Even with someone like Ken Starr investigating, it would be practically impossible for 80 to 100 U.N. careerists to uncover a violation in a country of 23 million inhabitants the size of France with a totally antagonistic government.
And Blix is no Starr. He's already made decisions that reflect the easy-as-we-go approach of his boss, U.N. Secretary-General Kofi Annan. On Friday, Annan said that the U.S. had "a lower threshold than others" for military action, while the Security Council clearly feels "we should be looking for something serious and meaningful, and not for excuses for do something" like regime change.

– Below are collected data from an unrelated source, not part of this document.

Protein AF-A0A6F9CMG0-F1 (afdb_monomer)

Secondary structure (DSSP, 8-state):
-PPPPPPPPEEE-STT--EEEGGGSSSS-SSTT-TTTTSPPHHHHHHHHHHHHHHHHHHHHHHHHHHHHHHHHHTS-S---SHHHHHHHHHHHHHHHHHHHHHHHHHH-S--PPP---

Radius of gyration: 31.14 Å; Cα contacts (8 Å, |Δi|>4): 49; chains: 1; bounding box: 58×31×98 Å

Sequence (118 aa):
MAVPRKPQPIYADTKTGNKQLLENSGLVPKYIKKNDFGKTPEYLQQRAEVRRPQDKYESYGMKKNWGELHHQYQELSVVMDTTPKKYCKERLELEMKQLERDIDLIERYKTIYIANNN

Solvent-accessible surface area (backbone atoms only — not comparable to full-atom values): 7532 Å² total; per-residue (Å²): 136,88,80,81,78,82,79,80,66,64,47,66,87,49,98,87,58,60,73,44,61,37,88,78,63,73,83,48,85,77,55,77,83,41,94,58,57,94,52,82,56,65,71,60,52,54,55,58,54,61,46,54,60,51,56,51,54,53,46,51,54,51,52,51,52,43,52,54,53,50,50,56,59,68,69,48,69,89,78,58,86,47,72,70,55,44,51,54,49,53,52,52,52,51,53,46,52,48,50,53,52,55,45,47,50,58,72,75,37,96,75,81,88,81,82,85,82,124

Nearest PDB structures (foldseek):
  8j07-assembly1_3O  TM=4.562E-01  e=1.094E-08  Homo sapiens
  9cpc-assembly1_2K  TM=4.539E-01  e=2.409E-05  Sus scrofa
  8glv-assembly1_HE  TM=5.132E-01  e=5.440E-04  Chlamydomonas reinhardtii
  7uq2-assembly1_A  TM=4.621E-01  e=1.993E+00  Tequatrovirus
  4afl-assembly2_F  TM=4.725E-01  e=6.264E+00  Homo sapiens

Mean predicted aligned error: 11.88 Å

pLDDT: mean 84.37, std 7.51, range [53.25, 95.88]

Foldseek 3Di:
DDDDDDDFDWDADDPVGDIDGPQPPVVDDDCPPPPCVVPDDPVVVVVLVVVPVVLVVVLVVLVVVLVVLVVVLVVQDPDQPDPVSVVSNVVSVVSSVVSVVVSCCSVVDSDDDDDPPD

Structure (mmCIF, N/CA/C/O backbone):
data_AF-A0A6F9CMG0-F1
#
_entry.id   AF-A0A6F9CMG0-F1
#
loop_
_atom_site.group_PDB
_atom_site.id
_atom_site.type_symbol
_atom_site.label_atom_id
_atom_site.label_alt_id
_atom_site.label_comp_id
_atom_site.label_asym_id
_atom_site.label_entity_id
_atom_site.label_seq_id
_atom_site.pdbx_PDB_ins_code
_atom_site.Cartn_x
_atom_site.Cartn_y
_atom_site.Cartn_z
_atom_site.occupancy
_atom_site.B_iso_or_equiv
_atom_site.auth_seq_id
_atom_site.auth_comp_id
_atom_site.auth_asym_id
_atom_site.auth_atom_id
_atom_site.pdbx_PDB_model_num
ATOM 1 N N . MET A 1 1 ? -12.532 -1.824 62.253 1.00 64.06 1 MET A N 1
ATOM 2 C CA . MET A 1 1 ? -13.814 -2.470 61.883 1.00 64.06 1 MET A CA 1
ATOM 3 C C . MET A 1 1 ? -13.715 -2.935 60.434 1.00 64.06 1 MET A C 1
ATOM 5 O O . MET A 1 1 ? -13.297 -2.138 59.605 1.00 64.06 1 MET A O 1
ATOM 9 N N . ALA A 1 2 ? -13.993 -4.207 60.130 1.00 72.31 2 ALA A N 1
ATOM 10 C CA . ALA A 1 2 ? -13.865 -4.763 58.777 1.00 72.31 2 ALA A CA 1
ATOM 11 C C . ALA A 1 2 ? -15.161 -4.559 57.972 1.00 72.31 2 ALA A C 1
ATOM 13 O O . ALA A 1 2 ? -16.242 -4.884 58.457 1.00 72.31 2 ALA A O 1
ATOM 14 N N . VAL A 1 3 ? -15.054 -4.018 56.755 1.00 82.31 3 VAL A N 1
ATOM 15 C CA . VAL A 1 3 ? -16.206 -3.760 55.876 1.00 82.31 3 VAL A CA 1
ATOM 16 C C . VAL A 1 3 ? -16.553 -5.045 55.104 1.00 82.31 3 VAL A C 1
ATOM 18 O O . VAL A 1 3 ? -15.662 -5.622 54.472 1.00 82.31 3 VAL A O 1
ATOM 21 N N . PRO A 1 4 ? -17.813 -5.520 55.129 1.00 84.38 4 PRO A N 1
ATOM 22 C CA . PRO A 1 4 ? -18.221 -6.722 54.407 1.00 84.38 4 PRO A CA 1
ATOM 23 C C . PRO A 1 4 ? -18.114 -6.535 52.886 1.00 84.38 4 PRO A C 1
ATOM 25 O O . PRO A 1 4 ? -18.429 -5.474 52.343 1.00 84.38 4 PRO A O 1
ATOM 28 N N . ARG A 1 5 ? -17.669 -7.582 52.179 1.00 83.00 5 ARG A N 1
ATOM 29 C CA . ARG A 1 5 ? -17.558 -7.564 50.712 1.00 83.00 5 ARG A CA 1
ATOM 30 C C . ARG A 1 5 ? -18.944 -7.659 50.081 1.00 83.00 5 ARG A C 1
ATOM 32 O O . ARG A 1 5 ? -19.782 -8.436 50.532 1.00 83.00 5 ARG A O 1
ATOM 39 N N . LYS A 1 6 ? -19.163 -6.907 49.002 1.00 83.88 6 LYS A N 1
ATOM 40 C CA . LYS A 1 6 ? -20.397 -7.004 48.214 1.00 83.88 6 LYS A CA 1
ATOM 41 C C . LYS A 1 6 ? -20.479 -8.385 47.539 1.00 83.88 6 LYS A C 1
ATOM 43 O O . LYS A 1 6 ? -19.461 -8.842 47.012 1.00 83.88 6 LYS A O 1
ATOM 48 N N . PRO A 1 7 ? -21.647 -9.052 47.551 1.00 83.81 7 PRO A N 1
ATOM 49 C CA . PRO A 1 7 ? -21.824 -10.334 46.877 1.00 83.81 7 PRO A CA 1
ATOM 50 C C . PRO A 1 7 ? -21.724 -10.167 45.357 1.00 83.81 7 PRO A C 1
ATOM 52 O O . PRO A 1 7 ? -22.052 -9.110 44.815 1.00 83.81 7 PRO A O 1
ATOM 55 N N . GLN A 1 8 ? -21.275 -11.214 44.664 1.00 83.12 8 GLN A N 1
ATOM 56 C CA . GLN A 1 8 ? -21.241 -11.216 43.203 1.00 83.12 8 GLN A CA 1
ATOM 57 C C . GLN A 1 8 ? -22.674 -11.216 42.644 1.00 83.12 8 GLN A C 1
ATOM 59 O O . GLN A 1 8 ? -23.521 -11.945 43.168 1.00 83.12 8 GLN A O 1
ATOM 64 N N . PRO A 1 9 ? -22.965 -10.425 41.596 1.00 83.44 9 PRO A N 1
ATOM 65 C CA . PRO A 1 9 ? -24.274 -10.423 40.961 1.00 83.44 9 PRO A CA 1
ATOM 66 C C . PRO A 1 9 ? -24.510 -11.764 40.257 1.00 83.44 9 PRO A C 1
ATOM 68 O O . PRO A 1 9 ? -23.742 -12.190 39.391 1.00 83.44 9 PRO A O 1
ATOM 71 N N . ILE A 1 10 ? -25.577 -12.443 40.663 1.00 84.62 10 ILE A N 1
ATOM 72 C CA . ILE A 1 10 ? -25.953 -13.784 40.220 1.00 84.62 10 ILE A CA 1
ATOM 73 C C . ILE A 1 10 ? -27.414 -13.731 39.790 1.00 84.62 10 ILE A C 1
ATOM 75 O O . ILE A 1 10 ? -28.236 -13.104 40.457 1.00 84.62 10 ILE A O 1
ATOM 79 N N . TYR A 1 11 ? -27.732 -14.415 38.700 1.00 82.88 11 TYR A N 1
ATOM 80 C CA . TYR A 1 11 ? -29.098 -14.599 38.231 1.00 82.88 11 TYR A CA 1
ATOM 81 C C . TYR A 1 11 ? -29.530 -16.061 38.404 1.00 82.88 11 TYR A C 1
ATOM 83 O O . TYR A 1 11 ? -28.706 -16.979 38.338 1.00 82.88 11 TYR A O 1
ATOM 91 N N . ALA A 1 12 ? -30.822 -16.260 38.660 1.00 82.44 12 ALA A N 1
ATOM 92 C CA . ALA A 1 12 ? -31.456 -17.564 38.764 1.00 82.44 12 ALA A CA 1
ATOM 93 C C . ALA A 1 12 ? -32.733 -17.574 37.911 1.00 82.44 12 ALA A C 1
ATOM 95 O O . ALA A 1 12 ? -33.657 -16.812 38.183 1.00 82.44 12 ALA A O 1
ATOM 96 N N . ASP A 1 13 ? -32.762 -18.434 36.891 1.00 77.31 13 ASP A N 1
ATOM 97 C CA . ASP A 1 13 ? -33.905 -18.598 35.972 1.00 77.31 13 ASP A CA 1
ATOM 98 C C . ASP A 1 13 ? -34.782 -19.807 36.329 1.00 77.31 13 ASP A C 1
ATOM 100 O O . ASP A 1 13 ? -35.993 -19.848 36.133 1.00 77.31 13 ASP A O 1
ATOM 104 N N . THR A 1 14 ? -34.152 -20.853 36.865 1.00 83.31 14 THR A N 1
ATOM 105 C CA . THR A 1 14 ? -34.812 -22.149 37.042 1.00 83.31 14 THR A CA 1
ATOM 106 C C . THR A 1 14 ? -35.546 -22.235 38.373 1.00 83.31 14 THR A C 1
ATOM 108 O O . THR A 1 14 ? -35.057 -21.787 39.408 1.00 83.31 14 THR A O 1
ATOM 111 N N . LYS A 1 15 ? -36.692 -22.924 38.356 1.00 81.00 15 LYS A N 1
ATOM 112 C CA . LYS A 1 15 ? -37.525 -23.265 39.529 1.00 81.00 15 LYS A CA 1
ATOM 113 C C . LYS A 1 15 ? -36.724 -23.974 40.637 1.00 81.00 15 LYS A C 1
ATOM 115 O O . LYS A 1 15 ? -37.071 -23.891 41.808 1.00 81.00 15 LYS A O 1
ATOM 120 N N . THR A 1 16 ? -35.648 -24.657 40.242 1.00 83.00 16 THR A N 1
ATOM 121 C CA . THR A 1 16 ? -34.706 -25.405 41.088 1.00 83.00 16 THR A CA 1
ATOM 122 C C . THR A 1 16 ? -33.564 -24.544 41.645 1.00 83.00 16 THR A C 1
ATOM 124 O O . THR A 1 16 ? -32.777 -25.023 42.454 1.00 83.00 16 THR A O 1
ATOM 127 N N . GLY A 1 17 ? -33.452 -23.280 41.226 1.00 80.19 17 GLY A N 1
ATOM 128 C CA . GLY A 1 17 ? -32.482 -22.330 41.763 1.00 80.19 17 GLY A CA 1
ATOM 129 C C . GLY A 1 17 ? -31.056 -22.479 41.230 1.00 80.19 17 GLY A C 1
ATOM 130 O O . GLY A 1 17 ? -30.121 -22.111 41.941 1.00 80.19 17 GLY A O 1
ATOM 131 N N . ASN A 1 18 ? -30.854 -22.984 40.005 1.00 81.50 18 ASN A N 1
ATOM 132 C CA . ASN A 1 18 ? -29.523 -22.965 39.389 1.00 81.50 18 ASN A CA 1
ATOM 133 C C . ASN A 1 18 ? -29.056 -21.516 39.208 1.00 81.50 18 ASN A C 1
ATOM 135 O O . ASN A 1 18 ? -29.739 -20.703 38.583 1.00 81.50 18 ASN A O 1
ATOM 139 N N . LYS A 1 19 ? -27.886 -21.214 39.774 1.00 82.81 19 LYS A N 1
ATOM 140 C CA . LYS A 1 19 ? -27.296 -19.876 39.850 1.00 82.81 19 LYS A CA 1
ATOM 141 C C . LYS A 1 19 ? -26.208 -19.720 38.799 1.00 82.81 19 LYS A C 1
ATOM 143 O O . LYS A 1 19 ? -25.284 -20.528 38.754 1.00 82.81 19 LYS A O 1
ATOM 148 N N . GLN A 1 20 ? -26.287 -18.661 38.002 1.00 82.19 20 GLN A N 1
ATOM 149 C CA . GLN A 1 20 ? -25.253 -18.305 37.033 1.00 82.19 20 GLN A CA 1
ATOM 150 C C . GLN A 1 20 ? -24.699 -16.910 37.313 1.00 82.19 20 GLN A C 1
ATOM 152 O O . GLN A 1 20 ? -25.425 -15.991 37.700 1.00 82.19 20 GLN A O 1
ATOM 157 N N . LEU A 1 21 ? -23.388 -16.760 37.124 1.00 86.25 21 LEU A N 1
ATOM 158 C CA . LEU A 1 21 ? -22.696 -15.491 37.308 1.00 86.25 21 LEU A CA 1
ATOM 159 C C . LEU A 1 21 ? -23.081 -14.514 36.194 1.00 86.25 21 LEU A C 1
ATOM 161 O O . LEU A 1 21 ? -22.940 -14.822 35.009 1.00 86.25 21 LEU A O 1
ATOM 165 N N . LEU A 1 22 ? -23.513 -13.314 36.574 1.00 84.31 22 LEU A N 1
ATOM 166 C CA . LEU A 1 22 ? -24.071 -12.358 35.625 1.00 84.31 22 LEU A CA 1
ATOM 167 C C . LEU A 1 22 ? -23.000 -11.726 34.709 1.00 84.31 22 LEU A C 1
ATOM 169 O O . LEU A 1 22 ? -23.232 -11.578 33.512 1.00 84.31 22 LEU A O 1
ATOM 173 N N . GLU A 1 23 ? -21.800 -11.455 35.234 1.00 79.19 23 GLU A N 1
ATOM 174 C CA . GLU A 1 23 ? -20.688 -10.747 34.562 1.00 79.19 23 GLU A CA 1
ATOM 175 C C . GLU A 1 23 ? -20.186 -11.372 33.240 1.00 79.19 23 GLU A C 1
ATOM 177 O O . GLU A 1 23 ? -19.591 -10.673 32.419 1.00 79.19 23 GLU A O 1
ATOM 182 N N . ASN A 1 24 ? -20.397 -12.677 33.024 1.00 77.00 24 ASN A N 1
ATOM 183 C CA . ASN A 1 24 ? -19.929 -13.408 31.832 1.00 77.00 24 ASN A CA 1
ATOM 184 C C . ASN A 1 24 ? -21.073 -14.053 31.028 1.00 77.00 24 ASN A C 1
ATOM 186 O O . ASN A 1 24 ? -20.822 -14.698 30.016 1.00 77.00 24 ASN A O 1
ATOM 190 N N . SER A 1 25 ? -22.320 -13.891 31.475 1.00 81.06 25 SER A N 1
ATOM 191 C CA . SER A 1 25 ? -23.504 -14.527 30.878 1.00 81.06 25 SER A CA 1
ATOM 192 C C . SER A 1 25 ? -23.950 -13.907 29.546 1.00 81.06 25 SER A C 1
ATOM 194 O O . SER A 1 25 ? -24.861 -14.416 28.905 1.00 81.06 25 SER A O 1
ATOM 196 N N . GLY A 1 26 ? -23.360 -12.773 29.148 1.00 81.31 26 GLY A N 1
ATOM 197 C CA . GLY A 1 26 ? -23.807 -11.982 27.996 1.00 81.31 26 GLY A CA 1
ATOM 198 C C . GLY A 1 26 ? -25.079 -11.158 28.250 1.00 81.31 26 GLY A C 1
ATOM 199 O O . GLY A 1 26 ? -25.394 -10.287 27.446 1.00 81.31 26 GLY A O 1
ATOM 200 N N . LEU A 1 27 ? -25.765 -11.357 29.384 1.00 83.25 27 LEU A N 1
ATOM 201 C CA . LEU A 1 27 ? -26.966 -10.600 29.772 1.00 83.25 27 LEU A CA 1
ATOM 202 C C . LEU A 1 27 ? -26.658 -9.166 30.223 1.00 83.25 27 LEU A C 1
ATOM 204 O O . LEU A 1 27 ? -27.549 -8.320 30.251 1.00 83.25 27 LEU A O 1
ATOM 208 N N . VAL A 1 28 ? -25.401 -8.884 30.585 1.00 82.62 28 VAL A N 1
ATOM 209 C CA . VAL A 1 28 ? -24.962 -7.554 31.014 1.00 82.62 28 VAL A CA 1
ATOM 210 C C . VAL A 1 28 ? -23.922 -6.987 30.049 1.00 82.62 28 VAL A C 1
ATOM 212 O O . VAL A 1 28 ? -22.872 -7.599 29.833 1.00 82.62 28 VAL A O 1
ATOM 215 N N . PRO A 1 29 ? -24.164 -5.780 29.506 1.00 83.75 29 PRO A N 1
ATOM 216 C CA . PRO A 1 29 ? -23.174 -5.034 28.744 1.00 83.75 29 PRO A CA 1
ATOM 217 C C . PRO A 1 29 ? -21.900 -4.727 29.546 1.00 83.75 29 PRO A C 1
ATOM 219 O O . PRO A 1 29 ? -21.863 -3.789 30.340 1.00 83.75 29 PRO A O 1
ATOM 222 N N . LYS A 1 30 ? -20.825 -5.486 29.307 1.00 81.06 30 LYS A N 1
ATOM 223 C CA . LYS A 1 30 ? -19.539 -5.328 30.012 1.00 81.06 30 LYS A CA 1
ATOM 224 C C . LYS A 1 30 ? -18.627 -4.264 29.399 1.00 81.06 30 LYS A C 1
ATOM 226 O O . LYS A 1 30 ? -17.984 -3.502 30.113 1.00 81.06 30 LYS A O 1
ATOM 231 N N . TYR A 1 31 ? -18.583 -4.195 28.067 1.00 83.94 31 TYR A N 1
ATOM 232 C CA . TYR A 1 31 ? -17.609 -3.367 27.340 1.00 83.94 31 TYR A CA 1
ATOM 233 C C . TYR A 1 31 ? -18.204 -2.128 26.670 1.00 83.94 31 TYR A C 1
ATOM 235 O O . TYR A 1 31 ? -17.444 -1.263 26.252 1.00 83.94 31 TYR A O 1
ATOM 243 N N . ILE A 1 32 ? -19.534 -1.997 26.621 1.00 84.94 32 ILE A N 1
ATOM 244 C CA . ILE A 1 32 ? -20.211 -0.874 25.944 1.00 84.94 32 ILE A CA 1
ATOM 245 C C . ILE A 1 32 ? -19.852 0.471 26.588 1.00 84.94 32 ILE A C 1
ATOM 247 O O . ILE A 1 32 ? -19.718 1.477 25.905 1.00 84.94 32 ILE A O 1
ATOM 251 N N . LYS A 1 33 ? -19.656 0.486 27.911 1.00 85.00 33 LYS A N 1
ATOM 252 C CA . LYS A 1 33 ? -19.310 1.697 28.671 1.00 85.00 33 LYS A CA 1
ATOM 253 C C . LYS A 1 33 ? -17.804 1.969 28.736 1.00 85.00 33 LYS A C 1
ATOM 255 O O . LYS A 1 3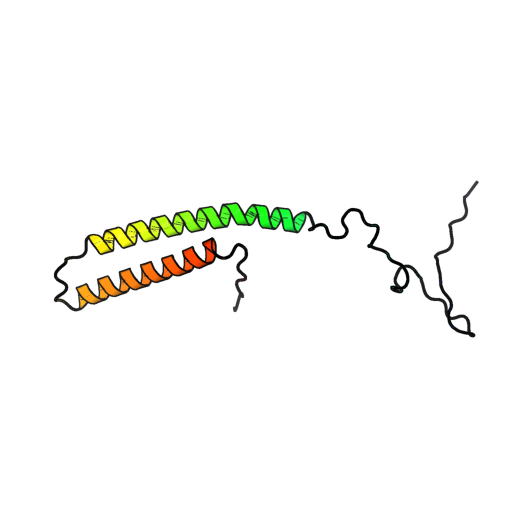3 ? -17.386 2.888 29.433 1.00 85.00 33 LYS A O 1
ATOM 260 N N . LYS A 1 34 ? -16.972 1.155 28.078 1.00 91.88 34 LYS A N 1
ATOM 261 C CA . LYS A 1 34 ? -15.525 1.379 28.065 1.00 91.88 34 LYS A CA 1
ATOM 262 C C . LYS A 1 34 ? -15.226 2.618 27.215 1.00 91.88 34 LYS A C 1
ATOM 264 O O . LYS A 1 34 ? -15.697 2.711 26.088 1.00 91.88 34 LYS A O 1
ATOM 269 N N . ASN A 1 35 ? -14.378 3.520 27.706 1.00 87.69 35 ASN A N 1
ATOM 270 C CA . ASN A 1 35 ? -13.988 4.739 26.979 1.00 87.69 35 ASN A CA 1
ATOM 271 C C . ASN A 1 35 ? -13.276 4.468 25.642 1.00 87.69 35 ASN A C 1
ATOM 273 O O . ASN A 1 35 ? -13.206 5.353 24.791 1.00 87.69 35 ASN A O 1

Annan's threshold for what's "serous and meaningful" is awfully high. Somehow, even Iraqi troops shooting at American and British aircraft implementing past U.N. resolutions of aerial inspection isn't "serious and meaningful." This, despite clear U.N. resolutions that forbid Iraq from taking hostile actions against representatives upholding previous U.N. resolutions.
This bad harbinger is matched by bad Blix decisions, foremost among them:
-- dismissing as having "practical difficulties" the most potent inspections tool the U.N. bestowed upon his team: The power to take potential Iraqi informers, and their families, out of Iraq for de-briefings.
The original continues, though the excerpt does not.